Keycloak 26.3.2 serves as the identity hub for all 28+ production services across 4 tenants. The current setup includes:

Current Auth Architecture

Component Detail Complexity
Keycloak instances identityx-26 (4 tenants) + identityx-25 (1 tenant, legacy) 5 instances
Custom SPIs Magic Link (passwordless email/SMS), Session Restrictor Custom Java code in Keycloak Docker image
CIB Seven plugin Keycloak → Camunda identity sync EOL dependency
Realms 1 per tenant (agilenetwork, nilgameplan, vtnil, speedofai) 4+ realms
Client configs Multiple per realm (fan, celeb, admin) ~12+ client configs
Token validation Every service validates JWT via issuer-uri 28+ services dependent
User types Expert, Fan, Handler, Admin, Organization 5 roles across multiple realms
Theme files celeb-keycloak-theme, fan-keycloak-theme 2 custom Freemarker themes
Users service Bridge to Keycloak Admin API (role/group management) Separate microservice
Magic Link delivery Keycloak SPI → Twilio (SMS), Keycloak SPI → email Custom delivery pipeline

Passwordless: Current State & Limitations

The platform already relies on passwordless as its primary authentication method, but the implementation is constrained:

Aspect Current State Limitation
Magic Link (email) Custom Keycloak SPI Tightly coupled to Keycloak version; must rebuild SPI for every upgrade
Magic Link (SMS) Custom Keycloak SPI → Twilio Same version coupling; SMS delivery is inside Keycloak Docker container
Passkeys / WebAuthn Not supported Cannot add without building another custom Keycloak SPI
Biometric auth Not supported No integration path from mobile apps
Social login Not implemented Keycloak supports it natively but not configured
Token lifetime Keycloak defaults No Magic Link-specific session management
Deep linking (mobile) Not implemented Magic Link opens web browser, not native app
Rate limiting None No protection against Magic Link abuse
Passwordless analytics None No visibility into delivery rates, click-through, login success

The core problem: Passwordless is the platform’s competitive UX advantage (no passwords = lower friction for fans) but it’s trapped inside the most fragile part of the stack (custom Keycloak SPIs). Every Keycloak upgrade puts passwordless at risk.

Other Auth Problems

Problem Impact
CIB Seven plugin is EOL Camunda 7 CE support ended. The Keycloak identity sync plugin has no upgrade path.
Duplicate Keycloak instances identityx-25 still running on agilenetwork tenant alongside identityx-26. Operational overhead.
Per-tenant Keycloak deployment Each tenant gets a separate Keycloak instance with separate realm, config, themes, and SPIs. Config drift between tenants.
users service is a thin wrapper The users service exists mainly to call Keycloak Admin API. GraphQL operations like updateKeycloakUser, createRole, addRoleToUser are pass-throughs.
28+ services depend on JWT format Any change to token claims, issuer URL, or signing keys requires coordinated update across all services.
Email verification has dual paths Deprecated email verification API in email service + Keycloak-native verification. Confusing.
No centralized authorization Each service independently checks JWT roles. No policy-as-code or centralized authorization rules.

Decision

Simplify authentication and authorization through four targeted changes, with passwordless authentication as the #1 priority: build a standalone passwordless authentication service, consolidate to single Keycloak instance with shared realm, eliminate the users service, and adopt centralized authorization policies.

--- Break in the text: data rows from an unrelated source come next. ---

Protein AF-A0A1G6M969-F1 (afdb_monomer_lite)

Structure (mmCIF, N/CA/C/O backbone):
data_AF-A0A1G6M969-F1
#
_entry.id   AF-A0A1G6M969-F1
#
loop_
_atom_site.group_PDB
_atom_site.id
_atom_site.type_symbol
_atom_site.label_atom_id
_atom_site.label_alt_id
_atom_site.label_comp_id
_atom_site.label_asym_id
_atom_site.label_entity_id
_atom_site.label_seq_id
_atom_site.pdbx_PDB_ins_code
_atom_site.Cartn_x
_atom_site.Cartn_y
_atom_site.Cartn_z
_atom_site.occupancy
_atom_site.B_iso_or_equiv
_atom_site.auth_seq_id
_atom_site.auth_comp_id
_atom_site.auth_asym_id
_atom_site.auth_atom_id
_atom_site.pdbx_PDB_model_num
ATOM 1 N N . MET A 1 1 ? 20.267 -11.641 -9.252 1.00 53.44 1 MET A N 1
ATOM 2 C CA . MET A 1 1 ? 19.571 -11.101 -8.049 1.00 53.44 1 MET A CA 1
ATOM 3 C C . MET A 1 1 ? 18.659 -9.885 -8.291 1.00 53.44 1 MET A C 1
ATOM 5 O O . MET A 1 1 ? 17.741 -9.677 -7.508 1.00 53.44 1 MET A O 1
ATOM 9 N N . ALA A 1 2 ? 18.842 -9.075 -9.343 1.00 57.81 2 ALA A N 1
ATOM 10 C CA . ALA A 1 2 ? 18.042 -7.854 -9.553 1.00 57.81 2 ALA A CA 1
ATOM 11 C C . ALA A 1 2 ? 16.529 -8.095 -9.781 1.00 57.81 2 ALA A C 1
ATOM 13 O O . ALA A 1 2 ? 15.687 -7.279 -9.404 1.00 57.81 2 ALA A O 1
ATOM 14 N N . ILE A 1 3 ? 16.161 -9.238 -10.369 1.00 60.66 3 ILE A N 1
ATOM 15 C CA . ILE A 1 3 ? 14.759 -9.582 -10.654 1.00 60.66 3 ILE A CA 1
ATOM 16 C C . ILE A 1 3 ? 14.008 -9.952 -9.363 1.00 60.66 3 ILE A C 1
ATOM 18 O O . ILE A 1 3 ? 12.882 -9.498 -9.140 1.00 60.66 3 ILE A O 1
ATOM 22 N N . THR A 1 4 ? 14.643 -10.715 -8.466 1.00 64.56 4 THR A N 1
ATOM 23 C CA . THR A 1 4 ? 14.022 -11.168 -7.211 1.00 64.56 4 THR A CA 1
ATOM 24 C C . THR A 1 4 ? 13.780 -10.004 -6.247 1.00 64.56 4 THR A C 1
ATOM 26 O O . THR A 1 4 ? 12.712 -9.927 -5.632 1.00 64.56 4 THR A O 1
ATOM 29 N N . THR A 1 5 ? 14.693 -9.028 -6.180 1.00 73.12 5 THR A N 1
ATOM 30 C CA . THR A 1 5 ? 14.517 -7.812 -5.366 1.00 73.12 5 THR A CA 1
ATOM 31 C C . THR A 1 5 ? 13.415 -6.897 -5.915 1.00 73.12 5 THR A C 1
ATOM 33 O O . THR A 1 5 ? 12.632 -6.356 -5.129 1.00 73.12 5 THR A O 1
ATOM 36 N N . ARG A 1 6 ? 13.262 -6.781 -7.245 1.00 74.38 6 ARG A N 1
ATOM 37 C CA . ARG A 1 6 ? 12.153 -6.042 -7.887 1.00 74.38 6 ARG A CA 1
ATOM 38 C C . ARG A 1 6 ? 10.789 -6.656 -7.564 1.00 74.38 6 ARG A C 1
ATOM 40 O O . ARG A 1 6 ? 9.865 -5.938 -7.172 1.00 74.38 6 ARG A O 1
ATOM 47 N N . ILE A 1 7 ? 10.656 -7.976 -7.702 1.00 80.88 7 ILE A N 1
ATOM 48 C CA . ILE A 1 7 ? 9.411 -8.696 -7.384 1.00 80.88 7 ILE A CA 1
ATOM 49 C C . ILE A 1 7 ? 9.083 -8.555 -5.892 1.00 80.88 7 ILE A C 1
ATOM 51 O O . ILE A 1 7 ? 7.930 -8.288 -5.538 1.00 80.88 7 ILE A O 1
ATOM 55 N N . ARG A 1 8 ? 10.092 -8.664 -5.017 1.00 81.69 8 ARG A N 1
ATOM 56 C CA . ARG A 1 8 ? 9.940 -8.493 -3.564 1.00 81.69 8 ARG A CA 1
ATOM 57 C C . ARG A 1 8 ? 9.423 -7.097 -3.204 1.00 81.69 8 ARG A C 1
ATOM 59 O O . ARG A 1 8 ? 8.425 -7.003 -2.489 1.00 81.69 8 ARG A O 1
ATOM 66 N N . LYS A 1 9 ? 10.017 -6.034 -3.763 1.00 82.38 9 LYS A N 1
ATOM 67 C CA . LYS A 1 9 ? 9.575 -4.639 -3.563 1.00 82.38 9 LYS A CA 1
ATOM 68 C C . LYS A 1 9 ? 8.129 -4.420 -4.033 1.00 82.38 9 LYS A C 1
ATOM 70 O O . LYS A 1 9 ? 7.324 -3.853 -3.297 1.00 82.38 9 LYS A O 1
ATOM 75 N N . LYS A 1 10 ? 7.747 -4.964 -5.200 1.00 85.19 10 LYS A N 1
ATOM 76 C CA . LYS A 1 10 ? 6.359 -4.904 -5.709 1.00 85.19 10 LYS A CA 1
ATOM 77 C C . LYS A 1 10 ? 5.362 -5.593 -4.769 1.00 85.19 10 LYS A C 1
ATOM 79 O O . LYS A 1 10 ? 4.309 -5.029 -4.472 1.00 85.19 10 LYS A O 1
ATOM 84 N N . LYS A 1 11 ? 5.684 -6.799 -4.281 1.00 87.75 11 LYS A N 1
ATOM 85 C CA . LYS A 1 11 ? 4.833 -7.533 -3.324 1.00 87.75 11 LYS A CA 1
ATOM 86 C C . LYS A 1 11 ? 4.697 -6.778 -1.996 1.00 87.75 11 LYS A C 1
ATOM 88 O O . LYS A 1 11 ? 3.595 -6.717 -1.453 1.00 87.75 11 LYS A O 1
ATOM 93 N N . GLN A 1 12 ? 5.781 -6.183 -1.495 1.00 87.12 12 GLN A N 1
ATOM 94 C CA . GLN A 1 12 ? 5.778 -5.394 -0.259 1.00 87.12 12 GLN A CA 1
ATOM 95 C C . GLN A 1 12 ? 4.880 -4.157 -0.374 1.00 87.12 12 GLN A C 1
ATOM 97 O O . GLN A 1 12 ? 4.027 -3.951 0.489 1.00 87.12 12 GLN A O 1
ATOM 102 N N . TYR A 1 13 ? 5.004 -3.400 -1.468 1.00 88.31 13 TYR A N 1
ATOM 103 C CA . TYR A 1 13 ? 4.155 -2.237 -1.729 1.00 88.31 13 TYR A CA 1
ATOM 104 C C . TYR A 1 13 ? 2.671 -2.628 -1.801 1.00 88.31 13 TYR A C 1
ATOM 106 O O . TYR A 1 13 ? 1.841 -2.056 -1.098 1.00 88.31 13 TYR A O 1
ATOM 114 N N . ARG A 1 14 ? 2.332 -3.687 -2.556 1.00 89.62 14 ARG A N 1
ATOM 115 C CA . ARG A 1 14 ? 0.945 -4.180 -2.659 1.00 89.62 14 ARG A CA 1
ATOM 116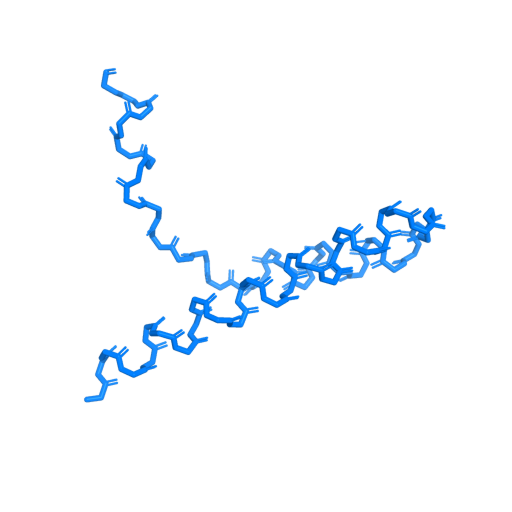 C C . ARG A 1 14 ? 0.363 -4.569 -1.295 1.00 89.62 14 ARG A C 1
ATOM 118 O O . ARG A 1 14 ? -0.779 -4.228 -1.004 1.00 89.62 14 ARG A O 1
ATOM 125 N N . LYS A 1 15 ? 1.141 -5.249 -0.444 1.00 92.62 15 LYS A N 1
ATOM 126 C CA . LYS A 1 15 ? 0.711 -5.596 0.923 1.00 92.62 15 LYS A CA 1
ATOM 127 C C . LYS A 1 15 ? 0.451 -4.350 1.778 1.00 92.62 15 LYS A C 1
ATOM 129 O O . LYS A 1 15 ? -0.529 -4.332 2.518 1.00 92.62 15 LYS A O 1
ATOM 134 N N . ALA A 1 16 ? 1.294 -3.322 1.679 1.00 89.69 16 ALA A N 1
ATOM 135 C CA . ALA A 1 16 ? 1.111 -2.071 2.416 1.00 89.69 16 ALA A CA 1
ATOM 136 C C . ALA A 1 16 ? -0.169 -1.330 1.986 1.00 89.69 16 ALA A C 1
ATOM 138 O O . ALA A 1 16 ? -0.945 -0.916 2.845 1.00 89.69 16 ALA A O 1
ATOM 139 N N . VAL A 1 17 ? -0.447 -1.266 0.677 1.00 91.31 17 VAL A N 1
ATOM 140 C CA . VAL A 1 17 ? -1.687 -0.677 0.135 1.00 91.31 17 VAL A CA 1
ATOM 141 C C . VAL A 1 17 ? -2.930 -1.410 0.644 1.00 91.31 17 VAL A C 1
ATOM 143 O O . VAL A 1 17 ? -3.886 -0.768 1.071 1.00 91.31 17 VAL A O 1
ATOM 146 N N . LEU A 1 18 ? -2.925 -2.748 0.659 1.00 94.00 18 LEU A N 1
ATOM 147 C CA . LEU A 1 18 ? -4.062 -3.525 1.171 1.00 94.00 18 LEU A CA 1
ATOM 148 C C . LEU A 1 18 ? -4.328 -3.251 2.657 1.00 94.00 18 LEU A C 1
ATOM 150 O O . LEU A 1 18 ? -5.483 -3.108 3.053 1.00 94.00 18 LEU A O 1
ATOM 154 N N . LYS A 1 19 ? -3.272 -3.120 3.470 1.00 92.50 19 LYS A N 1
ATOM 155 C CA . LYS A 1 19 ? -3.405 -2.755 4.889 1.00 92.50 19 LYS A CA 1
ATOM 156 C C . LYS A 1 19 ? -3.966 -1.345 5.069 1.00 92.50 19 LYS A C 1
ATOM 158 O O . LYS A 1 19 ? -4.793 -1.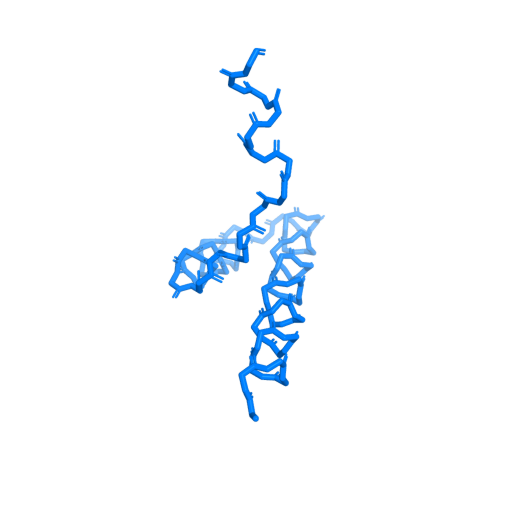145 5.952 1.00 92.50 19 LYS A O 1
ATOM 163 N N . LEU A 1 20 ? -3.541 -0.388 4.242 1.00 92.00 20 LEU A N 1
ATOM 164 C CA . LEU A 1 20 ? -4.089 0.969 4.255 1.00 92.00 20 LEU A CA 1
ATOM 165 C C . LEU A 1 20 ? -5.575 0.964 3.867 1.00 92.00 20 LEU A C 1
ATOM 167 O O . LEU A 1 20 ? -6.389 1.534 4.582 1.00 92.00 20 LEU A O 1
ATOM 171 N N . ARG A 1 21 ? -5.955 0.247 2.803 1.00 93.56 21 ARG A N 1
ATOM 172 C CA . ARG A 1 21 ? -7.358 0.131 2.371 1.00 93.56 21 ARG A CA 1
ATOM 173 C C . ARG A 1 21 ? -8.244 -0.523 3.433 1.00 93.56 21 ARG A C 1
ATOM 175 O O . ARG A 1 21 ? -9.374 -0.092 3.631 1.00 93.56 21 ARG A O 1
ATOM 182 N N . ALA A 1 22 ? -7.730 -1.535 4.130 1.00 94.75 22 ALA A N 1
ATOM 183 C CA . ALA A 1 22 ? -8.430 -2.152 5.254 1.00 94.75 22 ALA A CA 1
ATOM 184 C C . ALA A 1 22 ? -8.616 -1.177 6.431 1.00 94.75 22 ALA A C 1
ATOM 186 O O . ALA A 1 22 ? -9.666 -1.200 7.061 1.00 94.75 22 ALA A O 1
ATOM 187 N N . ALA A 1 23 ? -7.629 -0.312 6.697 1.00 92.00 23 ALA A N 1
ATOM 188 C CA . ALA A 1 23 ? -7.729 0.752 7.700 1.00 92.00 23 ALA A CA 1
ATOM 189 C C . ALA A 1 23 ? -8.841 1.749 7.351 1.00 92.00 23 ALA A C 1
ATOM 191 O O . ALA A 1 23 ? -9.702 2.021 8.178 1.00 92.00 23 ALA A O 1
ATOM 192 N N . ILE A 1 24 ? -8.859 2.203 6.092 1.00 92.31 24 ILE A N 1
ATOM 193 C CA . ILE A 1 24 ? -9.876 3.119 5.558 1.00 92.31 24 ILE A CA 1
ATOM 194 C C . ILE A 1 24 ? -11.269 2.507 5.688 1.00 92.31 24 ILE A C 1
ATOM 196 O O . ILE A 1 24 ? -12.174 3.154 6.196 1.00 92.31 24 ILE A O 1
ATOM 200 N N . LYS A 1 25 ? -11.437 1.235 5.300 1.00 94.12 25 LYS A N 1
ATOM 201 C CA . LYS A 1 25 ? -12.731 0.543 5.406 1.00 94.12 25 LYS A CA 1
ATOM 202 C C . LYS A 1 25 ? -13.238 0.445 6.854 1.00 94.12 25 LYS A C 1
ATOM 204 O O . LYS A 1 25 ? -14.441 0.374 7.056 1.00 94.12 25 LYS A O 1
ATOM 209 N N . ARG A 1 26 ? -12.338 0.404 7.840 1.00 91.88 26 ARG A N 1
ATOM 210 C CA . ARG A 1 26 ? -12.687 0.345 9.268 1.00 91.88 26 ARG A CA 1
ATOM 211 C C . ARG A 1 26 ? -12.906 1.720 9.905 1.00 91.88 26 ARG A C 1
ATOM 213 O O . ARG A 1 26 ? -13.389 1.750 11.025 1.00 91.88 26 ARG A O 1
ATOM 220 N N . GLY A 1 27 ? -12.548 2.817 9.231 1.00 90.69 27 GLY A N 1
ATOM 221 C CA . GLY A 1 27 ? -12.624 4.168 9.801 1.00 90.69 27 GLY A CA 1
ATOM 222 C C . GLY A 1 27 ? -11.568 4.461 10.874 1.00 90.69 27 GLY A C 1
ATOM 223 O O . GLY A 1 27 ? -11.748 5.360 11.680 1.00 90.69 27 GLY A O 1
ATOM 224 N N . ASP A 1 28 ? -10.470 3.702 10.909 1.00 92.62 28 ASP A N 1
ATOM 225 C CA . ASP A 1 28 ? -9.409 3.848 11.916 1.00 92.62 28 ASP A CA 1
ATOM 226 C C . ASP A 1 28 ? -8.397 4.927 11.484 1.00 92.62 28 ASP A C 1
ATOM 228 O O . ASP A 1 28 ? -7.428 4.648 10.768 1.00 92.62 28 ASP A O 1
ATOM 232 N N . GLU A 1 29 ? -8.658 6.177 11.872 1.00 91.12 29 GLU A N 1
ATOM 233 C CA . GLU A 1 29 ? -7.905 7.363 11.441 1.00 91.12 29 GLU A CA 1
ATOM 234 C C . GLU A 1 29 ? -6.429 7.347 11.854 1.00 91.12 29 GLU A C 1
ATOM 236 O O . GLU A 1 29 ? -5.548 7.704 11.059 1.00 91.12 29 GLU A O 1
ATOM 241 N N . GLU A 1 30 ? -6.123 6.882 13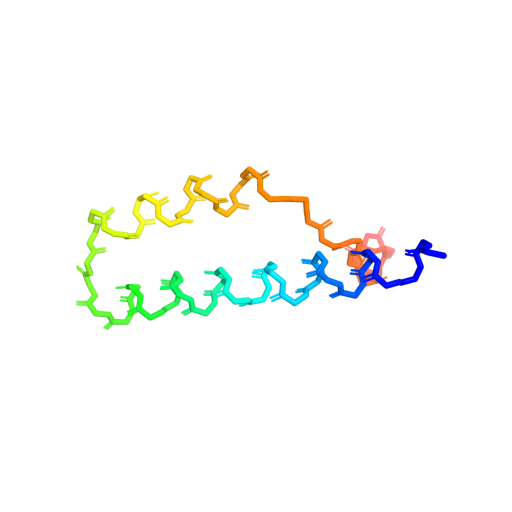.066 1.00 89.56 30 GLU A N 1
ATOM 242 C CA . GLU A 1 30 ? -4.742 6.757 13.536 1.00 89.56 30 GLU A CA 1
ATOM 243 C C . GLU A 1 30 ? -3.974 5.744 12.697 1.00 89.56 30 GLU A C 1
ATOM 245 O O . GLU A 1 30 ? -2.867 6.011 12.206 1.00 89.56 30 GLU A O 1
ATOM 250 N N . ALA A 1 31 ? -4.583 4.586 12.447 1.00 89.44 31 ALA A N 1
ATOM 251 C CA . ALA A 1 31 ? -3.917 3.567 11.672 1.00 89.44 31 ALA A CA 1
ATOM 252 C C . ALA A 1 31 ? -3.839 3.919 10.180 1.00 89.44 31 ALA A C 1
ATOM 254 O O . ALA A 1 31 ? -2.901 3.471 9.511 1.00 89.44 31 ALA A O 1
ATOM 255 N N . ILE A 1 32 ? -4.758 4.731 9.646 1.00 91.12 32 ILE A N 1
ATOM 256 C CA . ILE A 1 32 ? -4.640 5.327 8.306 1.00 91.12 32 ILE A CA 1
ATOM 257 C C . ILE A 1 32 ? -3.404 6.228 8.245 1.00 91.12 32 ILE A C 1
ATOM 259 O O . ILE A 1 32 ? -2.580 6.041 7.345 1.00 91.12 32 ILE A O 1
ATOM 263 N N . ARG A 1 33 ? -3.229 7.142 9.209 1.00 93.19 33 ARG A N 1
ATOM 264 C CA . ARG A 1 33 ? -2.090 8.077 9.272 1.00 93.19 33 ARG A CA 1
ATOM 265 C C . ARG A 1 33 ? -0.755 7.333 9.280 1.00 93.19 33 ARG A C 1
ATOM 267 O O . ARG A 1 33 ? 0.057 7.497 8.368 1.00 93.19 33 ARG A O 1
ATOM 274 N N . ILE A 1 34 ? -0.599 6.395 10.217 1.00 91.56 34 ILE A N 1
ATOM 275 C CA . ILE A 1 34 ? 0.619 5.584 10.371 1.00 91.56 34 ILE A CA 1
ATOM 276 C C . ILE A 1 34 ? 0.901 4.755 9.108 1.00 91.56 34 ILE A C 1
ATOM 278 O O . ILE A 1 34 ? 2.046 4.633 8.661 1.00 91.56 34 ILE A O 1
ATOM 282 N N . ARG A 1 35 ? -0.129 4.137 8.512 1.00 90.88 35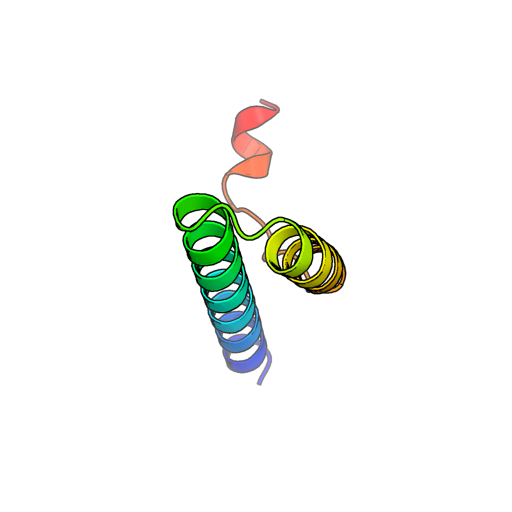 ARG A N 1
ATOM 283 C CA . ARG A 1 35 ? 0.042 3.300 7.309 1.00 90.88 35 ARG A CA 1
ATOM 284 C C . ARG A 1 35 ? 0.351 4.139 6.071 1.00 90.88 35 ARG A C 1
ATOM 286 O O . ARG A 1 35 ? 1.097 3.663 5.216 1.00 90.88 35 ARG A O 1
ATOM 293 N N . ARG A 1 36 ? -0.168 5.366 5.982 1.00 90.19 36 ARG A N 1
ATOM 294 C CA . ARG A 1 36 ? 0.103 6.307 4.887 1.00 90.19 36 ARG A CA 1
ATOM 295 C C . ARG A 1 36 ? 1.549 6.798 4.919 1.00 90.19 36 ARG A C 1
ATOM 297 O O . ARG A 1 36 ? 2.218 6.722 3.891 1.00 90.19 36 ARG A O 1
ATOM 304 N N . GLU A 1 37 ? 2.065 7.171 6.089 1.00 90.38 37 GLU A N 1
ATOM 305 C CA . GLU A 1 37 ? 3.485 7.521 6.262 1.00 90.38 37 GLU A CA 1
ATOM 306 C C . GLU A 1 37 ? 4.412 6.358 5.894 1.00 90.38 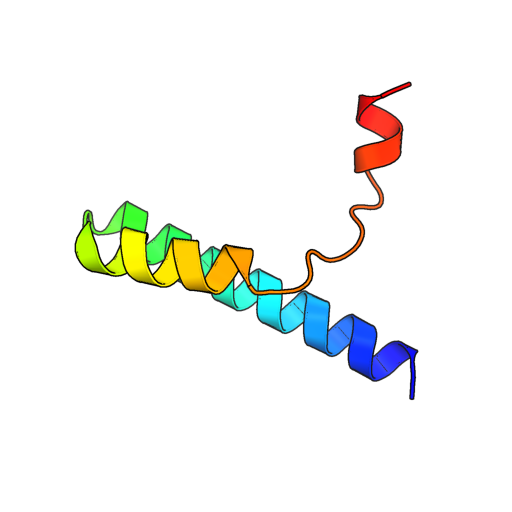37 GLU A C 1
ATOM 308 O O . GLU A 1 37 ? 5.385 6.519 5.154 1.00 90.38 37 GLU A O 1
ATOM 313 N N . LYS A 1 38 ? 4.083 5.144 6.355 1.00 87.00 38 LYS A N 1
ATOM 314 C CA . LYS A 1 38 ? 4.841 3.935 5.998 1.00 87.00 38 LYS A CA 1
ATOM 315 C C . LYS A 1 38 ? 4.802 3.652 4.495 1.00 87.00 38 LYS A C 1
ATOM 317 O O . LYS A 1 38 ?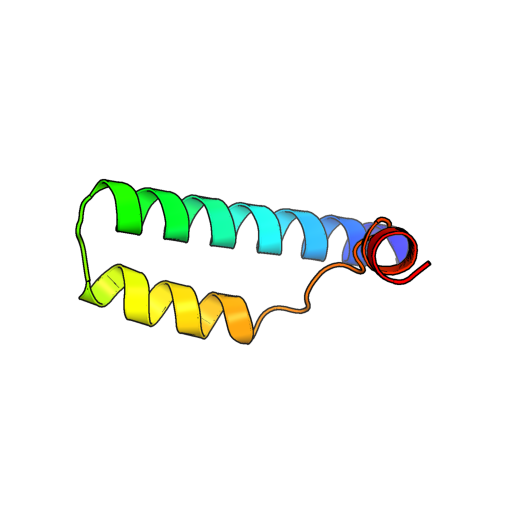 5.794 3.171 3.955 1.00 87.00 38 LYS A O 1
ATOM 322 N N . LEU A 1 39 ? 3.685 3.932 3.821 1.00 87.38 39 LEU A N 1
ATOM 323 C CA . LEU A 1 39 ? 3.546 3.723 2.380 1.00 87.38 39 LEU A CA 1
ATOM 324 C C . LEU A 1 39 ? 4.397 4.710 1.567 1.00 87.38 39 LEU A C 1
ATOM 326 O O . LEU A 1 39 ? 4.982 4.292 0.572 1.00 87.38 39 LEU A O 1
ATOM 330 N N . GLN A 1 40 ? 4.510 5.971 1.998 1.00 84.25 40 GLN A N 1
ATOM 331 C CA . GLN A 1 40 ? 5.348 6.980 1.331 1.00 84.25 40 GLN A CA 1
ATOM 332 C C . GLN A 1 40 ? 6.844 6.646 1.388 1.00 84.25 40 GLN A C 1
ATOM 334 O O . GLN A 1 40 ? 7.567 6.896 0.430 1.00 84.25 40 GLN A O 1
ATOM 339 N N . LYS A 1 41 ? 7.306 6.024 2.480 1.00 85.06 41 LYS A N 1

Change 1: Passwordless Authentication Service (TOP PRIORITY)

Current: Magic Link is a custom Keycloak SPI (Java code compiled into Keycloak Docker image). Tightly coupled to Keycloak internals. Must be rebuilt for every Keycloak version. Cannot be extended with modern passwordless methods.

Target: A standalone passwordless-auth-service that owns all passwordless authentication methods and works alongside Keycloak. This is not just “extracting Magic Link” — it’s building a passwordless platform that can grow.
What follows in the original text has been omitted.